• _Records shown_
============

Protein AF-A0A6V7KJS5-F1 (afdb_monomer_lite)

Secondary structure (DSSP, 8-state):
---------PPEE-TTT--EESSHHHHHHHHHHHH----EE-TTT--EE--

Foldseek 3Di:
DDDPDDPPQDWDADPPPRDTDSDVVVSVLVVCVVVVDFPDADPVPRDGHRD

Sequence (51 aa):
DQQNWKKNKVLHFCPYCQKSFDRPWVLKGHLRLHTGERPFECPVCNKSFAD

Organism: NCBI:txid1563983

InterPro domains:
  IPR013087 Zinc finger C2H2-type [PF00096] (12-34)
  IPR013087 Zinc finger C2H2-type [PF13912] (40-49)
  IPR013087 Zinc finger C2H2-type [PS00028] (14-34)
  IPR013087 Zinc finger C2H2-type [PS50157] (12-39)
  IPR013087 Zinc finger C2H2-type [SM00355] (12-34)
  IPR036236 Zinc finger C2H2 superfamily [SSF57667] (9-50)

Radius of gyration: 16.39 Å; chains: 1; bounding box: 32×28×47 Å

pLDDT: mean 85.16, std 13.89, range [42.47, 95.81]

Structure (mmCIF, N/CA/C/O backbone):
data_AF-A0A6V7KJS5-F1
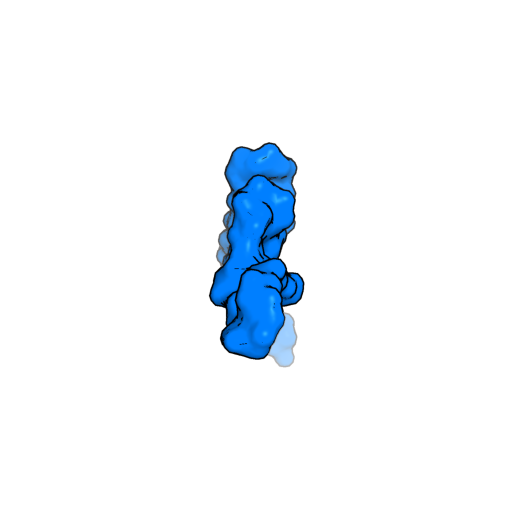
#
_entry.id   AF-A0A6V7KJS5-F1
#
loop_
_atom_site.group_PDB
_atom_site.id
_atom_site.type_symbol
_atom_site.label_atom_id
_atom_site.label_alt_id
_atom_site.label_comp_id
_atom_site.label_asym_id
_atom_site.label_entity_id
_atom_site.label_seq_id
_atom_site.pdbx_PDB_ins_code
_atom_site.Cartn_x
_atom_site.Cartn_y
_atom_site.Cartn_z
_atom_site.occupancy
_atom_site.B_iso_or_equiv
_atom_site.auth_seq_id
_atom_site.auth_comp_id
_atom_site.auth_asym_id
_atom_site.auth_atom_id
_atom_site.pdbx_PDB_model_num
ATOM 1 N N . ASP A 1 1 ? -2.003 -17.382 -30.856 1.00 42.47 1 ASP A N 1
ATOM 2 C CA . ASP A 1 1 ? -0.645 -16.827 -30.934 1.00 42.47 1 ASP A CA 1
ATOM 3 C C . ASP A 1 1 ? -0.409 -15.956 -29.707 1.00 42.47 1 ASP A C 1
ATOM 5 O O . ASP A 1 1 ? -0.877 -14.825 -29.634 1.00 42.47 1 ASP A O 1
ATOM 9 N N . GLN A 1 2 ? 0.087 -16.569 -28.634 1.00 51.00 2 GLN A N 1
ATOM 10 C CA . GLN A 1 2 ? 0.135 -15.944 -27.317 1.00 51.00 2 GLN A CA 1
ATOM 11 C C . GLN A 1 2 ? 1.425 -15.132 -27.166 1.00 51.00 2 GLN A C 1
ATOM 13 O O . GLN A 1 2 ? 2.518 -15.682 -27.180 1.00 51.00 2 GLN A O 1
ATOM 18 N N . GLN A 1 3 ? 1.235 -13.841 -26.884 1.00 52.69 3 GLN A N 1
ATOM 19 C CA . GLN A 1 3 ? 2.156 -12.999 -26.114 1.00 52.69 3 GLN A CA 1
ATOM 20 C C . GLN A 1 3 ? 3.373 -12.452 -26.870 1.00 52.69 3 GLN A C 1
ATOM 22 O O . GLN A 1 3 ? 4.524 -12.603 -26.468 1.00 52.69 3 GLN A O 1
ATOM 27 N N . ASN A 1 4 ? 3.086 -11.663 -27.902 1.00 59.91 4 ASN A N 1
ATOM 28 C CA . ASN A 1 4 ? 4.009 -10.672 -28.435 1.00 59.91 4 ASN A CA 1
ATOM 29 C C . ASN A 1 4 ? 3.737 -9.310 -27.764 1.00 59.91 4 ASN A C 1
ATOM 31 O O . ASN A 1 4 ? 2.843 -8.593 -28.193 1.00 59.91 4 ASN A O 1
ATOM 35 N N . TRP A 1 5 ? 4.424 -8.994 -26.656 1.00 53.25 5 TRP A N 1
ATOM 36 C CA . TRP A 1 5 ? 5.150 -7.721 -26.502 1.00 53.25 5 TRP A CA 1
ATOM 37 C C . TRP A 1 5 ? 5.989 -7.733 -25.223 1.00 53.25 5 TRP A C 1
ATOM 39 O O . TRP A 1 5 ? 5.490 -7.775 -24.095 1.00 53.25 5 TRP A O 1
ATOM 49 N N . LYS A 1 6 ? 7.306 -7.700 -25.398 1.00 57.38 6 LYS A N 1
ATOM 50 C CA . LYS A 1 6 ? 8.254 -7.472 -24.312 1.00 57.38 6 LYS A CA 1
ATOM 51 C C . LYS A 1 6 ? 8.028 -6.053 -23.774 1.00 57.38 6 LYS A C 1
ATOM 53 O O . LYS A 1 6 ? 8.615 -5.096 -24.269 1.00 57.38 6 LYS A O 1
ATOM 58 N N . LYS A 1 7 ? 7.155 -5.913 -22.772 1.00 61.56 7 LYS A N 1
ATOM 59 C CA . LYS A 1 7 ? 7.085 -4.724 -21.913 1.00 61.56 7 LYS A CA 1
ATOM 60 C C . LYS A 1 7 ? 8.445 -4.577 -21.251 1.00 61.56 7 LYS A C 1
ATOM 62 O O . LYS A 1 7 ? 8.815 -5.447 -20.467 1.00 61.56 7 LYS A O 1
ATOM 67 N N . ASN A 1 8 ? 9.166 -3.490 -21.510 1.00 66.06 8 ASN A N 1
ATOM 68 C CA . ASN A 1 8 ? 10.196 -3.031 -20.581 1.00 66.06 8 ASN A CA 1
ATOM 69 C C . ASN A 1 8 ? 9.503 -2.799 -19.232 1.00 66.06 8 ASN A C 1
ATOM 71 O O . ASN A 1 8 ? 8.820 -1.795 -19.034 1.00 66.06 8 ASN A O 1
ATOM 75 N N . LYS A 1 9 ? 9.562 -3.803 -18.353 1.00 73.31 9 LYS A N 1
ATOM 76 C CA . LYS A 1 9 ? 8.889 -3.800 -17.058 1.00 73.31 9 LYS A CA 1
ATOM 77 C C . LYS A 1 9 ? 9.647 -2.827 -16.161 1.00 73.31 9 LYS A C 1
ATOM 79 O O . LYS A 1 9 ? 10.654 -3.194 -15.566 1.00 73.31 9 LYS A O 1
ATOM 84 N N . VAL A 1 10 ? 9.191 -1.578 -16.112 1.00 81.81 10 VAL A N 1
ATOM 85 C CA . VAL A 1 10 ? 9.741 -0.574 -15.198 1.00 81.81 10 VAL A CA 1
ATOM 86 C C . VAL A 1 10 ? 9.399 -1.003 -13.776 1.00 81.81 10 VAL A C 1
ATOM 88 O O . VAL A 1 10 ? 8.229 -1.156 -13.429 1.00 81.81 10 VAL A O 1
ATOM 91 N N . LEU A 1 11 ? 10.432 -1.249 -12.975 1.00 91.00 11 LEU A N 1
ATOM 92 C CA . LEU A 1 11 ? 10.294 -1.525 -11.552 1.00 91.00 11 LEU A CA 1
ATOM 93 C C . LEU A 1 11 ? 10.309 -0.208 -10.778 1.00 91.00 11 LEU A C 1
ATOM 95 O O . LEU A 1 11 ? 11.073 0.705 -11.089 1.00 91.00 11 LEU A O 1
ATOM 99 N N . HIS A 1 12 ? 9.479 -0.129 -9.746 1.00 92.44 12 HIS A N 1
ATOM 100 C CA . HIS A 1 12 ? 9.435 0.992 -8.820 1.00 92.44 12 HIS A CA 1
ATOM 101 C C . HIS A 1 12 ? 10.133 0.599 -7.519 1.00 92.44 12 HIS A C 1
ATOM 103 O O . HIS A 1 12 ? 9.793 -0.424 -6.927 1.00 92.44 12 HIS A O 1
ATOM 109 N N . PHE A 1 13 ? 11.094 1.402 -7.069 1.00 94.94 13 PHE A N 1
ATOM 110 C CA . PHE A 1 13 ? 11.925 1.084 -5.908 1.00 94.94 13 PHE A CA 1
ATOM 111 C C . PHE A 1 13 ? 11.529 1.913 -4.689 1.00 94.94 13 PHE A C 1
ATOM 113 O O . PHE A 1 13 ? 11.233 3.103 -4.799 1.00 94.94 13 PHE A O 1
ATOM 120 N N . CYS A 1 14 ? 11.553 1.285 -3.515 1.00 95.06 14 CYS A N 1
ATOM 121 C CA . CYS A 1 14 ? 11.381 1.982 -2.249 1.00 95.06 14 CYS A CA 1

============

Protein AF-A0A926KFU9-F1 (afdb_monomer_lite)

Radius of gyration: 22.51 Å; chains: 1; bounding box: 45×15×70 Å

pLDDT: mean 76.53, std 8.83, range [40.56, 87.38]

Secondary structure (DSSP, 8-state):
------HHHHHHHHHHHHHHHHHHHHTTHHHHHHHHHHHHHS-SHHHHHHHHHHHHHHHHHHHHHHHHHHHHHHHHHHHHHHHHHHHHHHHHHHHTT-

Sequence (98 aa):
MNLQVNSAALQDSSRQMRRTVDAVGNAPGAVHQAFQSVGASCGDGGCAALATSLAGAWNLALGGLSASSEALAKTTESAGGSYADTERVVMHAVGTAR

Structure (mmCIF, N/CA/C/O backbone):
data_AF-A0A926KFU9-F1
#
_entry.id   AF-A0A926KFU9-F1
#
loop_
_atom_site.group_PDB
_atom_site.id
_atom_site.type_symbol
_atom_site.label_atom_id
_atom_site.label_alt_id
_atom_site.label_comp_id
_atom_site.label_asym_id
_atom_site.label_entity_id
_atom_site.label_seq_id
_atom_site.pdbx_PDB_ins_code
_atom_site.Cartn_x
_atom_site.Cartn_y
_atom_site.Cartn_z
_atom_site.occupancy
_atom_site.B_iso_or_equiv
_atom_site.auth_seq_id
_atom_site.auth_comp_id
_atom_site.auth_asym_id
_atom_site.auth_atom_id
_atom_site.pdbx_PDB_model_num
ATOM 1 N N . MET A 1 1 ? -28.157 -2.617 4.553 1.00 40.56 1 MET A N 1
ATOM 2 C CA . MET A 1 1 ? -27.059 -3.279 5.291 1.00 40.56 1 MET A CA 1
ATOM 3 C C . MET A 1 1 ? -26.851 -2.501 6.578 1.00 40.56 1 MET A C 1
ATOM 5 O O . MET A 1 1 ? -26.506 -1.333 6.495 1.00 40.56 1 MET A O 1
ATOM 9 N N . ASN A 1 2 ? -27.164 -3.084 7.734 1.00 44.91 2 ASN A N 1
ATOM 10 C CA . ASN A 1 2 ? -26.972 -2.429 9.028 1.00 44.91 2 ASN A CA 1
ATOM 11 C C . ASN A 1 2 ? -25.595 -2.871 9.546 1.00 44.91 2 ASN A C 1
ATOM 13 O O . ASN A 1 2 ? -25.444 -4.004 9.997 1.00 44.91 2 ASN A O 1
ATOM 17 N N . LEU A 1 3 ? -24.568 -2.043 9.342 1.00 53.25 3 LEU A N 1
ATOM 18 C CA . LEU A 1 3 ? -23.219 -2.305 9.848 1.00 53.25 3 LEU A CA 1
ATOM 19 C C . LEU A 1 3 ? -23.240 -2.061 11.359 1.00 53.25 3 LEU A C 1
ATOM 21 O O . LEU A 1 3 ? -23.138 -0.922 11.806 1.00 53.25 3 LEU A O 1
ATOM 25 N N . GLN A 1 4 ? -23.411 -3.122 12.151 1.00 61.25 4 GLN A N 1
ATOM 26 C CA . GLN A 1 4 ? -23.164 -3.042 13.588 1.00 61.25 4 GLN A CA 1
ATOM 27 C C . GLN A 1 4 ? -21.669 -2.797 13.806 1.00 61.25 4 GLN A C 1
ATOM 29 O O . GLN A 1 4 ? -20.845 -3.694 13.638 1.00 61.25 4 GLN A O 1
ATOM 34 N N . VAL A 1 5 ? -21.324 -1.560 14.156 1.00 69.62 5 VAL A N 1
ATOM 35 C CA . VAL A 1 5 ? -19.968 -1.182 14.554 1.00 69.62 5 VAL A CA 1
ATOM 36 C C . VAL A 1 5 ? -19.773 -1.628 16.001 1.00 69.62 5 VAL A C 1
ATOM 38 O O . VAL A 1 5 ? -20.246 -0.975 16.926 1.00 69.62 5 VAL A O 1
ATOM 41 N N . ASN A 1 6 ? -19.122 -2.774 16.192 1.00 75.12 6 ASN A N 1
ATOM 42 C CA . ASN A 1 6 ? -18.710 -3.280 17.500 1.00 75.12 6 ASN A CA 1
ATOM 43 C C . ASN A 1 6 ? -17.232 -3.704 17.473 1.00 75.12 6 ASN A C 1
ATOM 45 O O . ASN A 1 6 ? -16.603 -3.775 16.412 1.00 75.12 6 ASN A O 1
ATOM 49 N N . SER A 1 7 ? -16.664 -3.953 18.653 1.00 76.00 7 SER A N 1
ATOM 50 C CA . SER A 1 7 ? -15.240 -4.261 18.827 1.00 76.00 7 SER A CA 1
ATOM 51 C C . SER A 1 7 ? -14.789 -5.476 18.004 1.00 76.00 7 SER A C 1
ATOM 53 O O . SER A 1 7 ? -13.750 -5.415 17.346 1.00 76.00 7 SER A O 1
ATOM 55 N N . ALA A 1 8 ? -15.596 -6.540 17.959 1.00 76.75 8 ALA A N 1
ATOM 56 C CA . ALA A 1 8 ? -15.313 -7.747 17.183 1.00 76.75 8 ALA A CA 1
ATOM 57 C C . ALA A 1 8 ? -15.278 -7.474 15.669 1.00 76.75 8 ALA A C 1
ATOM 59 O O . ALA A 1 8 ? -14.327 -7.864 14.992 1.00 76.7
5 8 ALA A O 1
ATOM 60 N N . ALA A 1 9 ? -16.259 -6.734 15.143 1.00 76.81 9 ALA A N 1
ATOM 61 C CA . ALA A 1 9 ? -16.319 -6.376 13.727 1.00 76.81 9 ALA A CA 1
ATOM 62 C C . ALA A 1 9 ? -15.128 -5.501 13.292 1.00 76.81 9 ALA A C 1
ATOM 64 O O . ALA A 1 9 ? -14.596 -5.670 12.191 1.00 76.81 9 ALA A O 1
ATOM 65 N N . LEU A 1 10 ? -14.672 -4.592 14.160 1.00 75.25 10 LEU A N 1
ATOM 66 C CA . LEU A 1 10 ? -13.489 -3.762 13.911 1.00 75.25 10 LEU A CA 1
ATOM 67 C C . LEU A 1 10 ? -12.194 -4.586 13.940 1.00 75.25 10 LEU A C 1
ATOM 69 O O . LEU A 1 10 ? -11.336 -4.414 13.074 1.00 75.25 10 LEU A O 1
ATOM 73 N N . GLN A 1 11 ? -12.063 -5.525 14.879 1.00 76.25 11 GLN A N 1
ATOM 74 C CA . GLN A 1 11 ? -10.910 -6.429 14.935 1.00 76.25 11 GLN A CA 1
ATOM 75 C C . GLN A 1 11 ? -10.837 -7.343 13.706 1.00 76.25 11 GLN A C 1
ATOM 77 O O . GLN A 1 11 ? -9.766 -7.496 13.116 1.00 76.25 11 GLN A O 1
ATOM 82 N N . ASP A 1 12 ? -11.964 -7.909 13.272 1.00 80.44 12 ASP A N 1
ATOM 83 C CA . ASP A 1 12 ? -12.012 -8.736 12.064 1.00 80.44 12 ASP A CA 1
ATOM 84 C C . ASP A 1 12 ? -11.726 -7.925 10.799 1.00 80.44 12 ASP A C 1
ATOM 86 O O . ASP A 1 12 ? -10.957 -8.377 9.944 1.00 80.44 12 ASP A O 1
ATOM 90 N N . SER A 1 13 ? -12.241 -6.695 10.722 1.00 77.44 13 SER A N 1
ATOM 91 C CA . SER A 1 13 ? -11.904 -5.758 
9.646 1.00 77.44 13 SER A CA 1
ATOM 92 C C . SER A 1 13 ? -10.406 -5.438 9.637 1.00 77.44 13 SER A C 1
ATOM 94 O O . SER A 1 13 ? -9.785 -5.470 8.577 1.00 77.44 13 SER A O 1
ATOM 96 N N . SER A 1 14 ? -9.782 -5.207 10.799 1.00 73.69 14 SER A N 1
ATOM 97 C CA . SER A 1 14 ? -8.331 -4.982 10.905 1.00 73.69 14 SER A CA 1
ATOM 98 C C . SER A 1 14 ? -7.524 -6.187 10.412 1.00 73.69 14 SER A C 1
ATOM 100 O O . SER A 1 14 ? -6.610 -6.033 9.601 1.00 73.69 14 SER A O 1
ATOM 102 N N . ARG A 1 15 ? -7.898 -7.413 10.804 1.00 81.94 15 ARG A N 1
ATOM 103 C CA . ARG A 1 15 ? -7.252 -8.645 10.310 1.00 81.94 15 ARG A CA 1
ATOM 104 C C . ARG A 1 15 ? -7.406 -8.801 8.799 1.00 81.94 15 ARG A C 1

============

• _Exercise directions_
Please print the lines above word for word, starting at the one with "Protein AF-A0A6V7KJS5-F1 (afdb_monomer_lite)" and ending at the one with "ATOM 13 O O . GLN", both included, and without any picture.

• _The completed task_
Protein AF-A0A6V7KJS5-F1 (afdb_monomer_lite)

Secondary structure (DSSP, 8-state):
---------PPEE-TTT--EESSHHHHHHHHHHHH----EE-TTT--EE--

Foldseek 3Di:
DDDPDDPPQDWDADPPPRDTDSDVVVSVLVVCVVVVDFPDADPVPRDGHRD

Sequence (51 aa):
DQQNWKKNKVLHFCPYCQKSFDRPWVLKGHLRLHTGERPFECPVCNKSFAD

Organism: NCBI:txid1563983

InterPro domains:
  IPR013087 Zinc finger C2H2-type [PF00096] (12-34)
  IPR013087 Zinc finger C2H2-type [PF13912] (40-49)
  IPR013087 Zinc finger C2H2-type [PS00028] (14-34)
  IPR013087 Zinc finger C2H2-type [PS50157] (12-39)
  IPR013087 Zinc finger C2H2-type [SM00355] (12-34)
  IPR036236 Zinc finger C2H2 superfamily [SSF57667] (9-50)

Radius of gyration: 16.39 Å; chains: 1; bounding box: 32×28×47 Å

pLDDT: mean 85.16, std 13.89, range [42.47, 95.81]

Structure (mmCIF, N/CA/C/O backbone):
data_AF-A0A6V7KJS5-F1
#
_entry.id   AF-A0A6V7KJS5-F1
#
loop_
_atom_site.group_PDB
_atom_site.id
_atom_site.type_symbol
_atom_site.label_atom_id
_atom_site.label_alt_id
_atom_site.label_comp_id
_atom_site.label_asym_id
_atom_site.label_entity_id
_atom_site.label_seq_id
_atom_site.pdbx_PDB_ins_code
_atom_site.Cartn_x
_atom_site.Cartn_y
_atom_site.Cartn_z
_atom_site.occupancy
_atom_site.B_iso_or_equiv
_atom_site.auth_seq_id
_atom_site.auth_comp_id
_atom_site.auth_asym_id
_atom_site.auth_atom_id
_atom_site.pdbx_PDB_model_num
ATOM 1 N N . ASP A 1 1 ? -2.003 -17.382 -30.856 1.00 42.47 1 ASP A N 1
ATOM 2 C CA . ASP A 1 1 ? -0.645 -16.827 -30.934 1.00 42.47 1 ASP A CA 1
ATOM 3 C C . ASP A 1 1 ? -0.409 -15.956 -29.707 1.00 42.47 1 ASP A C 1
ATOM 5 O O . ASP A 1 1 ? -0.877 -14.825 -29.634 1.00 42.47 1 ASP A O 1
ATOM 9 N N . GLN A 1 2 ? 0.087 -16.569 -28.634 1.00 51.00 2 GLN A N 1
ATOM 10 C CA . GLN A 1 2 ? 0.135 -15.944 -27.317 1.00 51.00 2 GLN A CA 1
ATOM 11 C C . GLN A 1 2 ? 1.425 -15.132 -27.166 1.00 51.00 2 GLN A C 1
ATOM 13 O O . GLN A 1 2 ? 2.518 -15.682 -27.180 1.00 51.00 2 GLN A O 1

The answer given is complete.